YOUR INSTRUCTIONS:
In the listing that follows, locate the line containing "ATOM 16 N N" and the line containing "ATOM 33 C C". Retype exactly those two lines and every line between them, and nothing more.

──────────

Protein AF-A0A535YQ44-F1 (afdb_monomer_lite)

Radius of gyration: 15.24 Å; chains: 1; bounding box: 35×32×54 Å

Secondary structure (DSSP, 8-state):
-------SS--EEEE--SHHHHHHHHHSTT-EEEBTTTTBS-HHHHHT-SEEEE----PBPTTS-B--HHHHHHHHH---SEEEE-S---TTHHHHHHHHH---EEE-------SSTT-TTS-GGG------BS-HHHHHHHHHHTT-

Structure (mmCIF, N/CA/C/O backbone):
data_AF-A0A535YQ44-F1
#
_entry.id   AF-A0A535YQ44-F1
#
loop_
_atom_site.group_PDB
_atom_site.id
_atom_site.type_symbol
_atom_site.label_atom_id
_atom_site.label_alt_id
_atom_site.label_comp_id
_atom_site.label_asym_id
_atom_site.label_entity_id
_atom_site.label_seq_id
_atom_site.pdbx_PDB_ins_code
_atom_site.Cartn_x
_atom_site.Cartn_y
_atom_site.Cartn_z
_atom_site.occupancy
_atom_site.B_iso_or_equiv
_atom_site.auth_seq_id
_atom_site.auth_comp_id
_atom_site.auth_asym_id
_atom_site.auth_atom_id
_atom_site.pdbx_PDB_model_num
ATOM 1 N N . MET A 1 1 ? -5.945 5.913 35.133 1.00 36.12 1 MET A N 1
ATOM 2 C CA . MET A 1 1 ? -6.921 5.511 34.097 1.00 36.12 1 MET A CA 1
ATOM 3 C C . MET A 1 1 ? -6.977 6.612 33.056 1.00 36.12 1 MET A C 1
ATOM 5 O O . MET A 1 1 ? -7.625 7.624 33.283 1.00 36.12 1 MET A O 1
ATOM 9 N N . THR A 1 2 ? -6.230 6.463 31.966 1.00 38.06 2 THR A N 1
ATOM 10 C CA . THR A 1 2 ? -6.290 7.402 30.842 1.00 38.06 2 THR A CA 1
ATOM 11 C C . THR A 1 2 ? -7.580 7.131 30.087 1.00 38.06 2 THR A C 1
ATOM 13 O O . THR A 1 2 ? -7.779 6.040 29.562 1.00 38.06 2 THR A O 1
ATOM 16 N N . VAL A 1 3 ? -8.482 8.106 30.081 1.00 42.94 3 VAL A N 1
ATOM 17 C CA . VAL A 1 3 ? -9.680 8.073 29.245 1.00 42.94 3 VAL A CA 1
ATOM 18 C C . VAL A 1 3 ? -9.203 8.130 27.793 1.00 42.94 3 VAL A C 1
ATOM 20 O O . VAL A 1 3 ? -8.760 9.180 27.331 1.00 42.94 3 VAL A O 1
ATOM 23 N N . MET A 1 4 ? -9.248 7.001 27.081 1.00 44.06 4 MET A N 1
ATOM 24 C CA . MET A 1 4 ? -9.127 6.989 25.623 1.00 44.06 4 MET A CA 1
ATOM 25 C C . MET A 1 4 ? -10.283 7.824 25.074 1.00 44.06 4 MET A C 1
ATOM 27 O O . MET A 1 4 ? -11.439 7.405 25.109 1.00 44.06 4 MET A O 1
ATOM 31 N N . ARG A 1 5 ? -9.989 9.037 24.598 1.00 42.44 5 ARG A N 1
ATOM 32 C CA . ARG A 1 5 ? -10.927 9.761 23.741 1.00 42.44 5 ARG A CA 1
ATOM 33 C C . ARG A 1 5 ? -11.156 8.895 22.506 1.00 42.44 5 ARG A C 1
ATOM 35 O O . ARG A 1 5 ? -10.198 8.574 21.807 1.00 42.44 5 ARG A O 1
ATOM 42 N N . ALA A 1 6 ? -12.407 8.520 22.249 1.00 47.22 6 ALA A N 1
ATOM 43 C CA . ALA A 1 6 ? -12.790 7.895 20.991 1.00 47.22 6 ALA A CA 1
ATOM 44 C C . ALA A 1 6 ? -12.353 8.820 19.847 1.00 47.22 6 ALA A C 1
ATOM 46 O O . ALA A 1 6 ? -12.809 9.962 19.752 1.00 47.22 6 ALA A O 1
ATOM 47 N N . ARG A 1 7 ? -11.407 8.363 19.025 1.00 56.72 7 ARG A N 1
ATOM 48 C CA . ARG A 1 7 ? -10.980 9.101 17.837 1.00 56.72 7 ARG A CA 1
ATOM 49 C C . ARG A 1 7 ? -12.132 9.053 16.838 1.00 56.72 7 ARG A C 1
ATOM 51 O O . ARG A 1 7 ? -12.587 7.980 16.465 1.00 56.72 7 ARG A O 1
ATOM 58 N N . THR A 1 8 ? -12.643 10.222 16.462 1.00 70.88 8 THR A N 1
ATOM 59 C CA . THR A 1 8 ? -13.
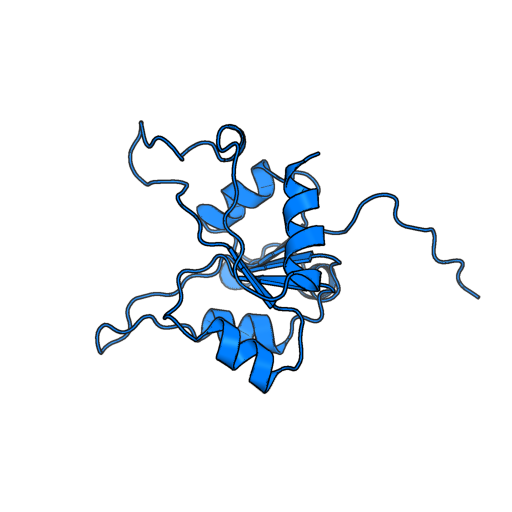816 10.364 15.584 1.00 70.88 8 THR A CA 1
ATOM 60 C C . THR A 1 8 ? -13.512 10.052 14.116 1.00 70.88 8 THR A C 1
ATOM 62 O O . THR A 1 8 ? -14.442 9.885 13.333 1.00 70.88 8 THR A O 1
ATOM 65 N N . ARG A 1 9 ? -12.229 9.940 13.741 1.00 83.25 9 ARG A N 1
ATOM 66 C CA . ARG A 1 9 ? -11.755 9.469 12.433 1.00 83.25 9 ARG A CA 1
ATOM 67 C C . ARG A 1 9 ? -10.601 8.468 12.604 1.00 83.25 9 ARG A C 1
ATOM 69 O O . ARG A 1 9 ? -9.782 8.653 13.516 1.00 83.25 9 ARG A O 1
ATOM 76 N N . PRO A 1 10 ? -10.528 7.426 11.757 1.00 92.88 10 PRO A N 1
ATOM 77 C CA . PRO A 1 10 ? -9.434 6.463 11.795 1.00 92.88 10 PRO A CA 1
ATOM 78 C C . PRO A 1 10 ? -8.102 7.120 11.402 1.00 92.88 10 PRO A C 1
ATOM 80 O O . PRO A 1 10 ? -8.080 8.036 10.582 1.00 92.88 10 PRO A O 1
ATOM 83 N N . THR A 1 11 ? -6.986 6.666 11.975 1.00 96.94 11 THR A N 1
ATOM 84 C CA . THR A 1 11 ? -5.641 7.092 11.556 1.00 96.94 11 THR A CA 1
ATOM 85 C C . THR A 1 11 ? -5.247 6.308 10.332 1.00 96.94 11 THR A C 1
ATOM 87 O O . THR A 1 11 ? -5.368 5.083 10.299 1.00 96.94 11 THR A O 1
ATOM 90 N N . ILE A 1 12 ? -4.705 7.029 9.361 1.00 98.25 12 ILE A N 1
ATOM 91 C CA . ILE A 1 12 ? -4.189 6.459 8.130 1.00 98.25 12 ILE A CA 1
ATOM 92 C C . ILE A 1 12 ? -2.687 6.716 8.102 1.00 98.25 12 ILE A C 1
ATOM 94 O O . ILE A 1 12 ? -2.258 7.866 8.122 1.00 98.25 12 ILE A O 1
ATOM 98 N N . GLY A 1 13 ? -1.889 5.655 8.071 1.00 98.56 13 GLY A N 1
ATOM 99 C CA . GLY A 1 13 ? -0.469 5.718 7.737 1.00 98.56 13 GLY A CA 1
ATOM 100 C C . GLY A 1 13 ? -0.261 5.463 6.245 1.00 98.56 13 GLY A C 1
ATOM 101 O O . GLY A 1 13 ? 
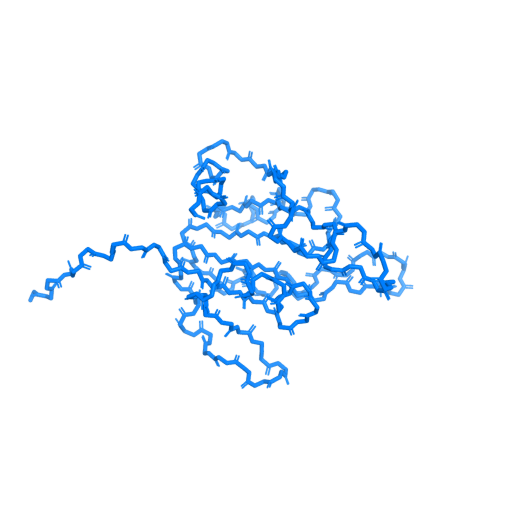-0.947 4.621 5.666 1.00 98.56 13 GLY A O 1
ATOM 102 N N . VAL A 1 14 ? 0.687 6.160 5.621 1.00 98.75 14 VAL A N 1
ATOM 103 C CA . VAL A 1 14 ? 1.119 5.899 4.237 1.00 98.75 14 VAL A CA 1
ATOM 104 C C . VAL A 1 14 ? 2.629 5.684 4.233 1.00 98.75 14 VAL A C 1
ATOM 106 O O . VAL A 1 14 ? 3.394 6.623 4.435 1.00 98.75 14 VAL A O 1
ATOM 109 N N . ILE A 1 15 ? 3.048 4.438 4.022 1.00 98.81 15 ILE A N 1
ATOM 110 C CA . ILE A 1 15 ? 4.440 3.997 4.040 1.00 98.81 15 ILE A CA 1
ATOM 111 C C . ILE A 1 15 ? 4.964 3.947 2.605 1.00 98.81 15 ILE A C 1
ATOM 113 O O . ILE A 1 15 ? 4.442 3.207 1.772 1.00 98.81 15 ILE A O 1
ATOM 117 N N . GLY A 1 16 ? 6.017 4.714 2.339 1.00 98.50 16 GLY A N 1
ATOM 118 C CA . GLY A 1 16 ? 6.533 5.013 1.009 1.00 98.50 16 GLY A CA 1
ATOM 119 C C . GLY A 1 16 ? 5.971 6.339 0.504 1.00 98.50 16 GLY A C 1
ATOM 120 O O . GLY A 1 16 ? 4.762 6.492 0.341 1.00 98.50 16 GLY A O 1
ATOM 121 N N . HIS A 1 17 ? 6.847 7.305 0.226 1.00 97.81 17 HIS A N 1
ATOM 122 C CA . HIS A 1 17 ? 6.484 8.658 -0.213 1.00 97.81 17 HIS A CA 1
ATOM 123 C C . HIS A 1 17 ? 6.871 8.922 -1.680 1.00 97.81 17 HIS A C 1
ATOM 125 O O . HIS A 1 17 ? 7.169 10.049 -2.093 1.00 97.81 17 HIS A O 1
ATOM 131 N N . GLY A 1 18 ? 6.837 7.862 -2.495 1.00 95.94 18 GLY A N 1
ATOM 132 C CA . GLY A 1 18 ? 6.963 7.915 -3.952 1.00 95.94 18 GLY A CA 1
ATOM 133 C C . GLY A 1 18 ? 5.740 8.536 -4.641 1.00 95.94 18 GLY A C 1
ATOM 134 O O . GLY A 1 18 ? 4.902 9.183 -4.014 1.00 95.94 18 GLY A O 1
ATOM 135 N N . ALA A 1 19 ? 5.614 8.345 -5.957 1.00 94.38 19 ALA A N 1
ATOM 136 C CA . ALA A 1 19 ? 4.508 8.922 -6.728 1.00 94.38 19 ALA A CA 1
ATOM 137 C C . ALA A 1 19 ? 3.131 8.462 -6.208 1.00 94.38 19 ALA A C 1
ATOM 139 O O . ALA A 1 19 ? 2.260 9.295 -5.953 1.00 94.38 19 ALA A O 1
ATOM 140 N N . LEU A 1 20 ? 2.974 7.156 -5.968 1.00 95.75 20 LEU A N 1
ATOM 141 C CA . LEU A 1 20 ? 1.758 6.586 -5.393 1.00 95.75 20 LEU A CA 1
ATOM 142 C C . LEU A 1 20 ? 1.508 7.064 -3.957 1.00 95.75 20 LEU A C 1
ATOM 144 O O . LEU A 1 20 ? 0.415 7.533 -3.660 1.00 95.75 20 LEU A O 1
ATOM 148 N N . GLY A 1 21 ? 2.517 7.010 -3.084 1.00 97.44 21 GLY A N 1
ATOM 149 C CA . GLY A 1 21 ? 2.390 7.472 -1.698 1.00 97.44 21 GLY A CA 1
ATOM 150 C C . GLY A 1 21 ? 1.924 8.923 -1.588 1.00 97.44 21 GLY A C 1
ATOM 151 O O . GLY A 1 21 ? 0.973 9.225 -0.872 1.00 97.44 21 GLY A O 1
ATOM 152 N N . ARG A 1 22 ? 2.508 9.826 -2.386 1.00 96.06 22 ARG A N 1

──────────

ANSWER TO THIS EXERCISE:
ATOM 16 N N . VAL A 1 3 ? -8.482 8.106 30.081 1.00 42.94 3 VAL A N 1
ATOM 17 C CA . VAL A 1 3 ? -9.680 8.073 29.245 1.00 42.94 3 VAL A CA 1
ATOM 18 C C . VAL A 1 3 ? -9.203 8.130 27.793 1.00 42.94 3 VAL A C 1
ATOM 20 O O . VAL A 1 3 ? -8.760 9.180 27.331 1.00 42.94 3 VAL A O 1
ATOM 23 N N . MET A 1 4 ? -9.248 7.001 27.081 1.00 44.06 4 MET A N 1
ATOM 24 C CA . MET A 1 4 ? -9.127 6.989 25.623 1.00 44.06 4 MET A CA 1
ATOM 25 C C . MET A 1 4 ? -10.283 7.824 25.074 1.00 44.06 4 MET A C 1
ATOM 27 O O . MET A 1 4 ? -11.439 7.405 25.109 1.00 44.06 4 MET A O 1
ATOM 31 N N . ARG A 1 5 ? -9.989 9.037 24.598 1.00 42.44 5 ARG A N 1
ATOM 32 C CA . ARG A 1 5 ? -10.927 9.761 23.741 1.00 42.44 5 ARG A CA 1
ATOM 33 C C . ARG A 1 5 ? -11.156 8.895 22.506 1.00 42.44 5 ARG A C 1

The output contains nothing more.